Einig war man in der Runde: Das Pokern ums Grundrecht benötigt nicht nur Regeln, ihre Geltung braucht auch staatlichen Eingriff, oder „governmental intervention“. Ein Gutteil des Abends kreiste denn auch um Formen dieses Eingreifens. Lena Afridi stellte fest: „New York City is the most unequal city in the United States.“ Besonders drückend sei diese Ungleichheit für „people of colour“. Ein eingreifender Staat könne hier die nötige Abhilfe schaffen. Sie ist früheres Mitglied der „Association for Neighborhood & Housing Development“, die sich für bezahlbaren Wohnraum in New York einsetzt.

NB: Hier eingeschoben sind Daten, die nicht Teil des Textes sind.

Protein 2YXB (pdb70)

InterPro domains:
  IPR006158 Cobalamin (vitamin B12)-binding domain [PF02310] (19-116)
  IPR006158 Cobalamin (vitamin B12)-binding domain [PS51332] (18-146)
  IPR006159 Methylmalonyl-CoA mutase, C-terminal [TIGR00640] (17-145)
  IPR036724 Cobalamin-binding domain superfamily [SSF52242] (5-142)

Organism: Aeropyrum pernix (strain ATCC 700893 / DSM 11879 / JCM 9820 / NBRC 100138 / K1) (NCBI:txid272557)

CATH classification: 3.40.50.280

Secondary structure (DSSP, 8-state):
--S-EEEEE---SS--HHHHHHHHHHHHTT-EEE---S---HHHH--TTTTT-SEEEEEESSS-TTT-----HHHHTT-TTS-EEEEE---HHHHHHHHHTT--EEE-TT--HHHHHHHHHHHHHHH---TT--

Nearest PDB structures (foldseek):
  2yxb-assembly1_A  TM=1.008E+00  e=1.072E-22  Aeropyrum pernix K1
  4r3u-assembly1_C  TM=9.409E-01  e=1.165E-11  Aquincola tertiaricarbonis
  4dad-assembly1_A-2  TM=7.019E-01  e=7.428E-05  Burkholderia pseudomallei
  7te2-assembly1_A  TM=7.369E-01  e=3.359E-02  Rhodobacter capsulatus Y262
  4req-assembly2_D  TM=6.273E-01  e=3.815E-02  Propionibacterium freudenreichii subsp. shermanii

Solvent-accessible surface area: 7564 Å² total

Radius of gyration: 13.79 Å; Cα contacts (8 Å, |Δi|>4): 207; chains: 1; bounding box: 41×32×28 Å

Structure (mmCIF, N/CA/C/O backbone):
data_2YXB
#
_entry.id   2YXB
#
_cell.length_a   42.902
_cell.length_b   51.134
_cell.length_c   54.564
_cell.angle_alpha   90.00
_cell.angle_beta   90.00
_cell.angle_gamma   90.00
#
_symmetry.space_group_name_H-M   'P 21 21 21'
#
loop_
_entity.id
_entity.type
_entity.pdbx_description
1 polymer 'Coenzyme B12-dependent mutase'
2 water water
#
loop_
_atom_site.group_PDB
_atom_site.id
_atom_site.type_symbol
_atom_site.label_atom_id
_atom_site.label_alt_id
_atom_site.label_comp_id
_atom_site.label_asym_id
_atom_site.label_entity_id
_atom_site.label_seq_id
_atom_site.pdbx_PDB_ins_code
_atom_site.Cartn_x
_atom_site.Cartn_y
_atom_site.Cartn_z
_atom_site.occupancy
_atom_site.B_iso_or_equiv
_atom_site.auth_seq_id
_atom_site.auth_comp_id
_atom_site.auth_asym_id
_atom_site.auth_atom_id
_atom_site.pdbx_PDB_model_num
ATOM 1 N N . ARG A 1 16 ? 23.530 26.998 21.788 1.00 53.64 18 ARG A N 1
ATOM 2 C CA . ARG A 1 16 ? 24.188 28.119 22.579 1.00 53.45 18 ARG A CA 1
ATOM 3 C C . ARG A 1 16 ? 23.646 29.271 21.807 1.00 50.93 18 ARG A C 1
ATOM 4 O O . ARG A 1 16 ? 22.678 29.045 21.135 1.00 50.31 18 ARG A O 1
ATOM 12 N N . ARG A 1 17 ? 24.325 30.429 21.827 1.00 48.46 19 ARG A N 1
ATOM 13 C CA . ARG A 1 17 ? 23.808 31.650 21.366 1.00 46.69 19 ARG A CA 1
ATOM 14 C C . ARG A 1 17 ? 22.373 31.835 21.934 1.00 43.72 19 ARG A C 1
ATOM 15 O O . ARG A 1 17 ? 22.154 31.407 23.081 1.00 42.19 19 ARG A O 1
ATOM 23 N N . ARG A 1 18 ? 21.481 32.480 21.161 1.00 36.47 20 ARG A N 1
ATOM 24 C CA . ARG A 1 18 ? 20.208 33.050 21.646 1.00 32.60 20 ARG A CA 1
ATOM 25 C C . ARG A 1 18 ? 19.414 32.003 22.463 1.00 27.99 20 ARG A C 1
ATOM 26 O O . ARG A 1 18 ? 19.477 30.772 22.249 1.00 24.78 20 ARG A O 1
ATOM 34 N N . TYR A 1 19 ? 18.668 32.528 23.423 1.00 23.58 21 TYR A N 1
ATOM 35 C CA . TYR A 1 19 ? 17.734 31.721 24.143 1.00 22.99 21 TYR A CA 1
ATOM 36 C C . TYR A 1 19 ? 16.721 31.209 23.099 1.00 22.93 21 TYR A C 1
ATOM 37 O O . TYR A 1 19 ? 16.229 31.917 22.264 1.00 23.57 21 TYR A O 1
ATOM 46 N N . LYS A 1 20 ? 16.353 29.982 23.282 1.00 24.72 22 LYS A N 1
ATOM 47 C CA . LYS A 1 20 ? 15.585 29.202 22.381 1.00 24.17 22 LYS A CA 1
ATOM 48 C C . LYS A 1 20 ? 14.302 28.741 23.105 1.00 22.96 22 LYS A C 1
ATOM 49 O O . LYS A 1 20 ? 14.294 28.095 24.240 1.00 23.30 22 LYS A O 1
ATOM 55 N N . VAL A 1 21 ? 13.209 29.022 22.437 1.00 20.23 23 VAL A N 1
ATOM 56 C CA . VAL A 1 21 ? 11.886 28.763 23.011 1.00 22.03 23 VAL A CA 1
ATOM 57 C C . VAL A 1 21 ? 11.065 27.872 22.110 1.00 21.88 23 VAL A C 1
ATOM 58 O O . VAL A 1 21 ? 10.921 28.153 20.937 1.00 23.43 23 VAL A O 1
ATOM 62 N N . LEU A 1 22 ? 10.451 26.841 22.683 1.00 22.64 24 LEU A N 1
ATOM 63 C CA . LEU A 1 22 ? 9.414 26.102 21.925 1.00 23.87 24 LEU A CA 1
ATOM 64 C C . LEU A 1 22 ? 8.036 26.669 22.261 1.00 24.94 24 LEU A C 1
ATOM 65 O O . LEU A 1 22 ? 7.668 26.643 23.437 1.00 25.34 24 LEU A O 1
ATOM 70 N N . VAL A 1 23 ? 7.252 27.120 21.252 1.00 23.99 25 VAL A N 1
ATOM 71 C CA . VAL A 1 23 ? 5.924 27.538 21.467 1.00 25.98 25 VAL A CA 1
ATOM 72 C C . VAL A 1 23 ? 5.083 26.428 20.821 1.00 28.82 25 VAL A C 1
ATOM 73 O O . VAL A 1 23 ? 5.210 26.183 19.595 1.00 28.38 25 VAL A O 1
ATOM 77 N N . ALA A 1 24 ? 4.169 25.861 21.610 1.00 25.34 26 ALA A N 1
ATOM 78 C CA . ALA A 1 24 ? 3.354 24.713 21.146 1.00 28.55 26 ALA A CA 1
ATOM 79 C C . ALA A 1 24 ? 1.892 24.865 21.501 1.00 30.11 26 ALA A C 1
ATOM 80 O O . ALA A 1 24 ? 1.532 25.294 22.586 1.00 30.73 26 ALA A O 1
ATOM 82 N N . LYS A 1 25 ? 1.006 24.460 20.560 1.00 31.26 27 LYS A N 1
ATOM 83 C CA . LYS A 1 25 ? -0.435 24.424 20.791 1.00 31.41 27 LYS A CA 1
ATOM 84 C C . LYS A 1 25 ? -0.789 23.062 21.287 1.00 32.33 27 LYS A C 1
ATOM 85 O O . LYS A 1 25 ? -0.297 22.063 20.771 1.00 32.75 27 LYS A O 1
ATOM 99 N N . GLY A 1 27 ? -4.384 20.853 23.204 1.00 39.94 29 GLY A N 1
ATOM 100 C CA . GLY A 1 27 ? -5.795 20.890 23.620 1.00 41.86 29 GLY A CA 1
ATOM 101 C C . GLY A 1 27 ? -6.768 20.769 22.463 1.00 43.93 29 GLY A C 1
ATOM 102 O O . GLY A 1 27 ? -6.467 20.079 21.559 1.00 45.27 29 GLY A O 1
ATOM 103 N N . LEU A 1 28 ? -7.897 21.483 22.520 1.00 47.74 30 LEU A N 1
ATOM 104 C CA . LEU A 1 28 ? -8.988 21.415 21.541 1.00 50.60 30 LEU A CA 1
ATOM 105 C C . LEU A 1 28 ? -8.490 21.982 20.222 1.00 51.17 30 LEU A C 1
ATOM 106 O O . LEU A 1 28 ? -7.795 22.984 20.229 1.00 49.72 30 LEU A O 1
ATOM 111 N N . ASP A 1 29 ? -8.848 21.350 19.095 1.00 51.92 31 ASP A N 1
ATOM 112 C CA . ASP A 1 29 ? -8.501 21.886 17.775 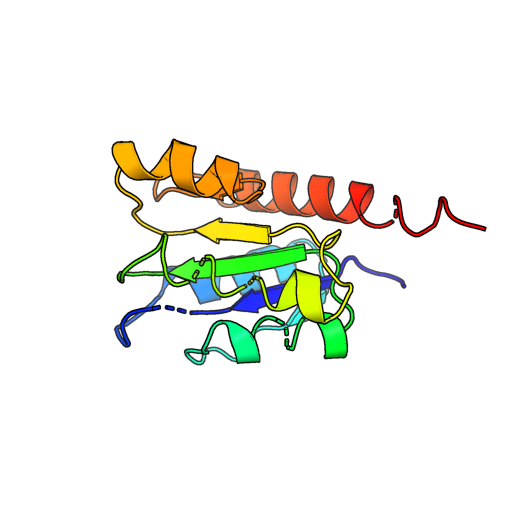1.00 53.18 31 ASP A CA 1
ATOM 113 C C . ASP A 1 29 ? -9.539 22.933 17.467 1.00 53.59 31 ASP A C 1
ATOM 114 O O . ASP A 1 29 ? -10.629 22.631 16.912 1.00 57.32 31 ASP A O 1
ATOM 119 N N . GLY A 1 30 ? -9.238 24.155 17.882 1.00 53.43 32 GLY A N 1
ATOM 120 C CA . GLY A 1 30 ? -10.008 25.340 17.511 1.00 52.25 32 GLY A CA 1
ATOM 121 C C . GLY A 1 30 ? -8.998 26.325 16.973 1.00 51.22 32 GLY A C 1
ATOM 122 O O . GLY A 1 30 ? -7.848 25.944 16.733 1.00 50.35 32 GLY A O 1
ATOM 123 N N . HIS A 1 31 ? -9.425 27.571 16.785 1.00 49.91 33 HIS A N 1
ATOM 124 C CA . HIS A 1 31 ? -8.545 28.633 16.325 1.00 50.02 33 HIS A CA 1
ATOM 125 C C . HIS A 1 31 ? -7.798 29.312 17.480 1.00 49.10 33 HIS A C 1
ATOM 126 O O . HIS A 1 31 ? -8.451 29.962 18.290 1.00 50.17 33 HIS A O 1
ATOM 133 N N . ASP A 1 32 ? -6.470 29.177 17.509 1.00 46.62 34 ASP A N 1
ATOM 134 C CA . ASP A 1 32 ? -5.616 29.752 18.567 1.00 46.08 34 ASP A CA 1
ATOM 135 C C . ASP A 1 32 ? -4.809 30.956 18.022 1.00 45.78 34 ASP A C 1
ATOM 136 O O . ASP A 1 32 ? -3.706 30.754 17.611 1.00 47.23 34 ASP A O 1
ATOM 141 N N . ARG A 1 33 ? -5.350 32.184 18.077 1.00 46.59 35 ARG A N 1
ATOM 142 C CA . ARG A 1 33 ? -4.690 33.429 17.597 1.00 47.11 35 ARG A CA 1
ATOM 143 C C . ARG A 1 33 ? -3.476 33.882 18.442 1.00 45.26 35 ARG A C 1
ATOM 144 O O . ARG A 1 33 ? -2.499 34.450 17.905 1.00 45.14 35 ARG A O 1
ATOM 152 N N . GLY A 1 34 ? -3.610 33.665 19.763 1.00 42.98 36 GLY A N 1
ATOM 153 C CA . GLY A 1 34 ? -2.641 33.981 20.834 1.00 40.63 36 GLY A CA 1
ATOM 154 C C . GLY A 1 34 ? -1.224 33.430 20.590 1.00 38.13 36 GLY A C 1
ATOM 155 O O . GLY A 1 34 ? -0.233 34.155 20.725 1.00 37.41 36 GLY A O 1
ATOM 156 N N . ALA A 1 35 ? -1.151 32.170 20.192 1.00 34.71 37 ALA A N 1
ATOM 157 C CA . ALA A 1 35 ? 0.077 31.423 20.115 1.00 32.59 37 ALA A CA 1
ATOM 158 C C . ALA A 1 35 ? 0.969 32.025 19.079 1.00 30.26 37 ALA A C 1
ATOM 159 O O . ALA A 1 35 ? 2.110 32.245 19.336 1.00 28.02 37 ALA A O 1
ATOM 161 N 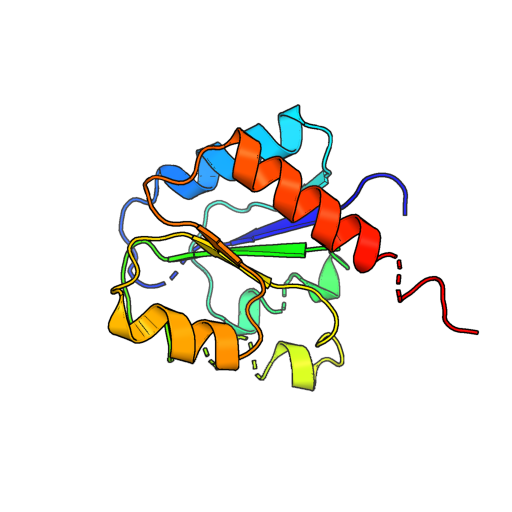N . LYS A 1 36 ? 0.456 32.356 17.903 1.00 31.41 38 LYS A N 1
ATOM 162 C CA . LYS A 1 36 ? 1.252 33.006 16.848 1.00 30.50 38 LYS A CA 1
ATOM 163 C C . LYS A 1 36 ? 1.789 34.335 17.248 1.00 28.75 38 LYS A C 1
ATOM 164 O O . LYS A 1 36 ? 2.936 34.723 16.905 1.00 28.04 38 LYS A O 1
ATOM 170 N N . VAL A 1 37 ? 0.973 35.092 17.947 1.00 27.02 39 VAL A N 1
ATOM 171 C CA . VAL A 1 37 ? 1.339 36.424 18.331 1.00 28.54 39 VAL A CA 1
ATOM 172 C C . VAL A 1 37 ? 2.470 36.284 19.339 1.00 27.40 39 VAL A C 1
ATOM 173 O O . VAL A 1 37 ? 3.404 37.070 19.295 1.00 23.82 39 VAL A O 1
ATOM 177 N N . VAL A 1 38 ? 2.368 35.317 20.248 1.00 25.37 40 VAL A N 1
ATOM 178 C CA . VAL A 1 38 ? 3.513 35.127 21.212 1.00 24.66 40 VAL A CA 1
ATOM 179 C C . VAL A 1 38 ? 4.779 34.688 20.537 1.00 24.00 40 VAL A C 1
ATOM 180 O O . VAL A 1 38 ? 5.894 35.179 20.814 1.00 20.88 40 VAL A O 1
ATOM 184 N N . ALA A 1 39 ? 4.658 33.789 19.594 1.00 23.99 41 ALA A N 1
ATOM 185 C CA . ALA A 1 39 ? 5.818 33.374 18.895 1.00 24.31 41 ALA A CA 1
ATOM 186 C C . ALA A 1 39 ? 6.488 34.476 18.194 1.00 25.48 41 ALA A C 1
ATOM 187 O O . ALA A 1 39 ? 7.694 34.593 18.234 1.00 22.68 41 ALA A O 1
ATOM 189 N N . ARG A 1 40 ? 5.723 35.324 17.489 1.00 24.81 42 ARG A N 1
ATOM 190 C CA . ARG A 1 40 ? 6.336 36.456 16.783 1.00 25.66 42 ARG A CA 1
ATOM 191 C C . ARG A 1 40 ? 6.888 37.555 17.732 1.00 24.80 42 ARG A C 1
ATOM 192 O O . ARG A 1 40 ? 7.929 38.137 17.481 1.00 25.82 42 ARG A O 1
ATOM 200 N N . ALA A 1 41 ? 6.290 37.774 18.876 1.00 24.41 43 ALA A N 1
ATOM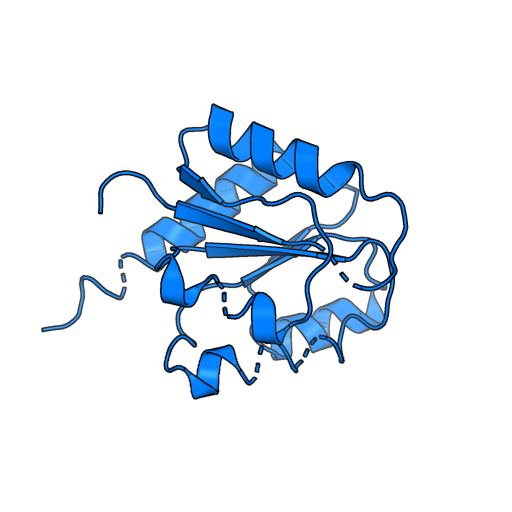 201 C CA . ALA A 1 41 ? 6.785 38.734 19.862 1.00 24.17 43 ALA A CA 1
ATOM 202 C C . ALA A 1 41 ? 8.093 38.229 20.471 1.00 24.51 43 ALA A C 1
ATOM 203 O O . ALA A 1 41 ? 9.020 38.996 20.687 1.00 25.72 43 ALA A O 1
ATOM 205 N N . LEU A 1 42 ? 8.211 36.937 20.640 1.00 24.19 44 LEU A N 1
ATOM 206 C CA . LEU A 1 42 ? 9.429 36.384 21.205 1.00 23.62 44 LEU A CA 1
ATOM 207 C C . LEU A 1 42 ? 10.539 36.518 20.164 1.00 23.96 44 LEU A C 1
ATOM 208 O O . LEU A 1 42 ? 11.654 36.863 20.4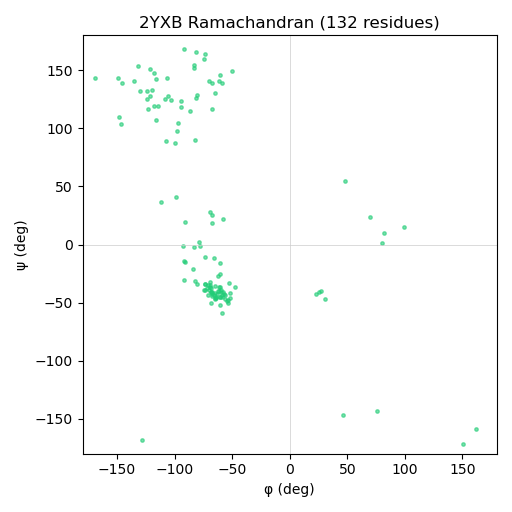74 1.00 24.58 44 LEU A O 1
ATOM 213 N N . ARG A 1 43 ? 10.181 36.376 18.915 1.00 26.35 45 ARG A N 1
ATOM 214 C CA . ARG A 1 43 ? 11.196 36.490 17.812 1.00 27.71 45 ARG A CA 1
ATOM 215 C C . ARG A 1 43 ? 11.666 37.891 17.638 1.00 27.97 45 ARG A C 1
ATOM 216 O O . ARG A 1 43 ? 12.877 38.105 17.596 1.00 28.76 45 ARG A O 1
ATOM 224 N N . ASP A 1 44 ? 10.754 38.833 17.672 1.00 26.78 46 ASP A N 1
ATOM 225 C CA . ASP A 1 44 ? 11.074 40.247 17.661 1.00 26.49 46 ASP A CA 1
ATOM 226 C C . ASP A 1 44 ? 11.876 40.683 18.848 1.00 25.91 46 ASP A C 1
ATOM 227 O O . ASP A 1 44 ? 12.691 41.592 18.714 1.00 28.94 46 ASP A O 1
ATOM 232 N N . ALA A 1 45 ? 11.750 39.968 20.005 1.00 24.43 47 ALA A N 1
ATOM 233 C CA . ALA A 1 45 ? 12.570 40.286 21.138 1.00 23.15 47 ALA A CA 1
ATOM 234 C C . ALA A 1 45 ? 13.863 39.466 21.112 1.00 23.44 47 ALA A C 1
ATOM 235 O O . ALA A 1 45 ? 14.537 39.352 22.089 1.00 22.17 47 ALA A O 1
ATOM 237 N N . GLY A 1 46 ? 14.211 38.941 19.971 1.00 22.01 48 GLY A N 1
ATOM 238 C CA . GLY A 1 46 ? 15.515 38.283 19.846 1.00 25.16 48 GLY A CA 1
ATOM 239 C C . GLY A 1 46 ? 15.735 36.873 20.290 1.00 23.33 48 GLY A C 1
ATOM 240 O O . GLY A 1 46 ? 16.845 36.388 20.298 1.00 26.00 48 GLY A O 1
ATOM 241 N N . PHE A 1 47 ? 14.672 36.131 20.631 1.00 21.77 49 PHE A N 1
ATOM 242 C CA . PHE A 1 47 ? 14.770 34.739 20.896 1.00 21.67 49 PHE A CA 1
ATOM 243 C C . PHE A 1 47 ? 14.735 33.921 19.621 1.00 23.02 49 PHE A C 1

Doch warum nicht auf Marktakteure vertrauen? Manchmal finden private Baupläne Applaus der Öffentlichkeit, etwa weil sie Annehmlichkeiten fürs Viertel versprechen. Oksana Mironova, Stadtplanungsexpertin und selbst in New York aufgewachsen, zeigte aber an Beispielen, was Wohnprojekte vieler Investoren fragwürdig macht: Oft sei unklar, wieweit sie einem aktuellen Wohnbedarf auch wirklich entsprechen und wie man sich die Bauten ein paar Jahre später vorstellen dürfe.
Dämpfer für den Deckel
Dirigieren und der Druck dagegen: Prominentes Beispiel ist hier der sogenannte Mietendeckel, der jüngst einen empfindlichen Dämpfer erhielt. Dieses Limit für Mietpreise, von Berlins linker Bausenatorin trotz viel Tumult durchgesetzt, wurde vom Bundesverfassungsgericht für unzulässig erklärt. Nur Dämpfer freilich und kein Don't – denn was Karlsruhe hier kippte, war keineswegs das Mittel: Es zu verordnen lag schlicht nicht im Zuständigkeitsbereich der Landesregierung. Klar, im Bund regiert nicht Die Linke. Doch kein Grund zum Verzagen, dachten offenbar auch andere. So ging man beim Kampagnenverein Campact beherzt ans Werk, ans bundesweite also, und so manchem Facebook-Nutzer flatterte dieser Tage der Aufruf über die Timeline: „Mietendeckel jetzt – und zwar bundesweit!“
Beim Berlin-New Yorker Forum kam das natürlich zur Sprache – und das mit Erkenntnisgewinn. Caren Lay, Linken-Bundestagsabgeordnete, gab eine aufschlussreiche Einordnung in die Vorgeschichte. Sie erinnerte daran, dass ihre Partei ursprünglich durchaus bundesweit ansetzen wollte und den Deckel vor drei Jahren erfolglos im Bundestag forderte. Dann verlegt aufs links regierte Land Berlin, zogen FDP und Union nach Karlsruhe: Ausgerechnet Gegner der Bundes-Bremse also, hob Lay hervor, klagten gegen die Landes-Variante – was nur bestätigen dürfte, wie enorm der Druck dagegen ist.
Von Grund auf: Enteignen
Ansetzen lässt sich allerdings auch grundsätzlicher, buchstäblich bei Grund und Boden. 2019 stand das Schreckgespenst im Raum: Enteignung. Die Initiative „Deutsche Wohnen & Co. enteignen“ sammelte genug Stimmen, um den nächsten Schritt eines Volksentscheids anvisieren zu können – hierfür wirbt sie derzeit um Voten. Der Konzern Deutsche Wohnen ist größter Vermieter in Berlin. Und auch die Online-Runde hob ab auf Besitz und darauf, es fürs Gemeinwohl anzutasten. Christoph Trautvetter von „Wem gehört die Stadt?“, einem Projekt der Rosa-Luxemburg-Stiftung: „Das Problem ist die ungerechte Verteilung von Vermögen“. So ungleich wie in Deutschland und den USA sei sie generell kaum irgendwo sonst. Umverteilung tue Not. Caren Lay ergänzte: Bessere Wohnträger seien selbstbewusste Kommunen wie auch regionale Mietinitiativen.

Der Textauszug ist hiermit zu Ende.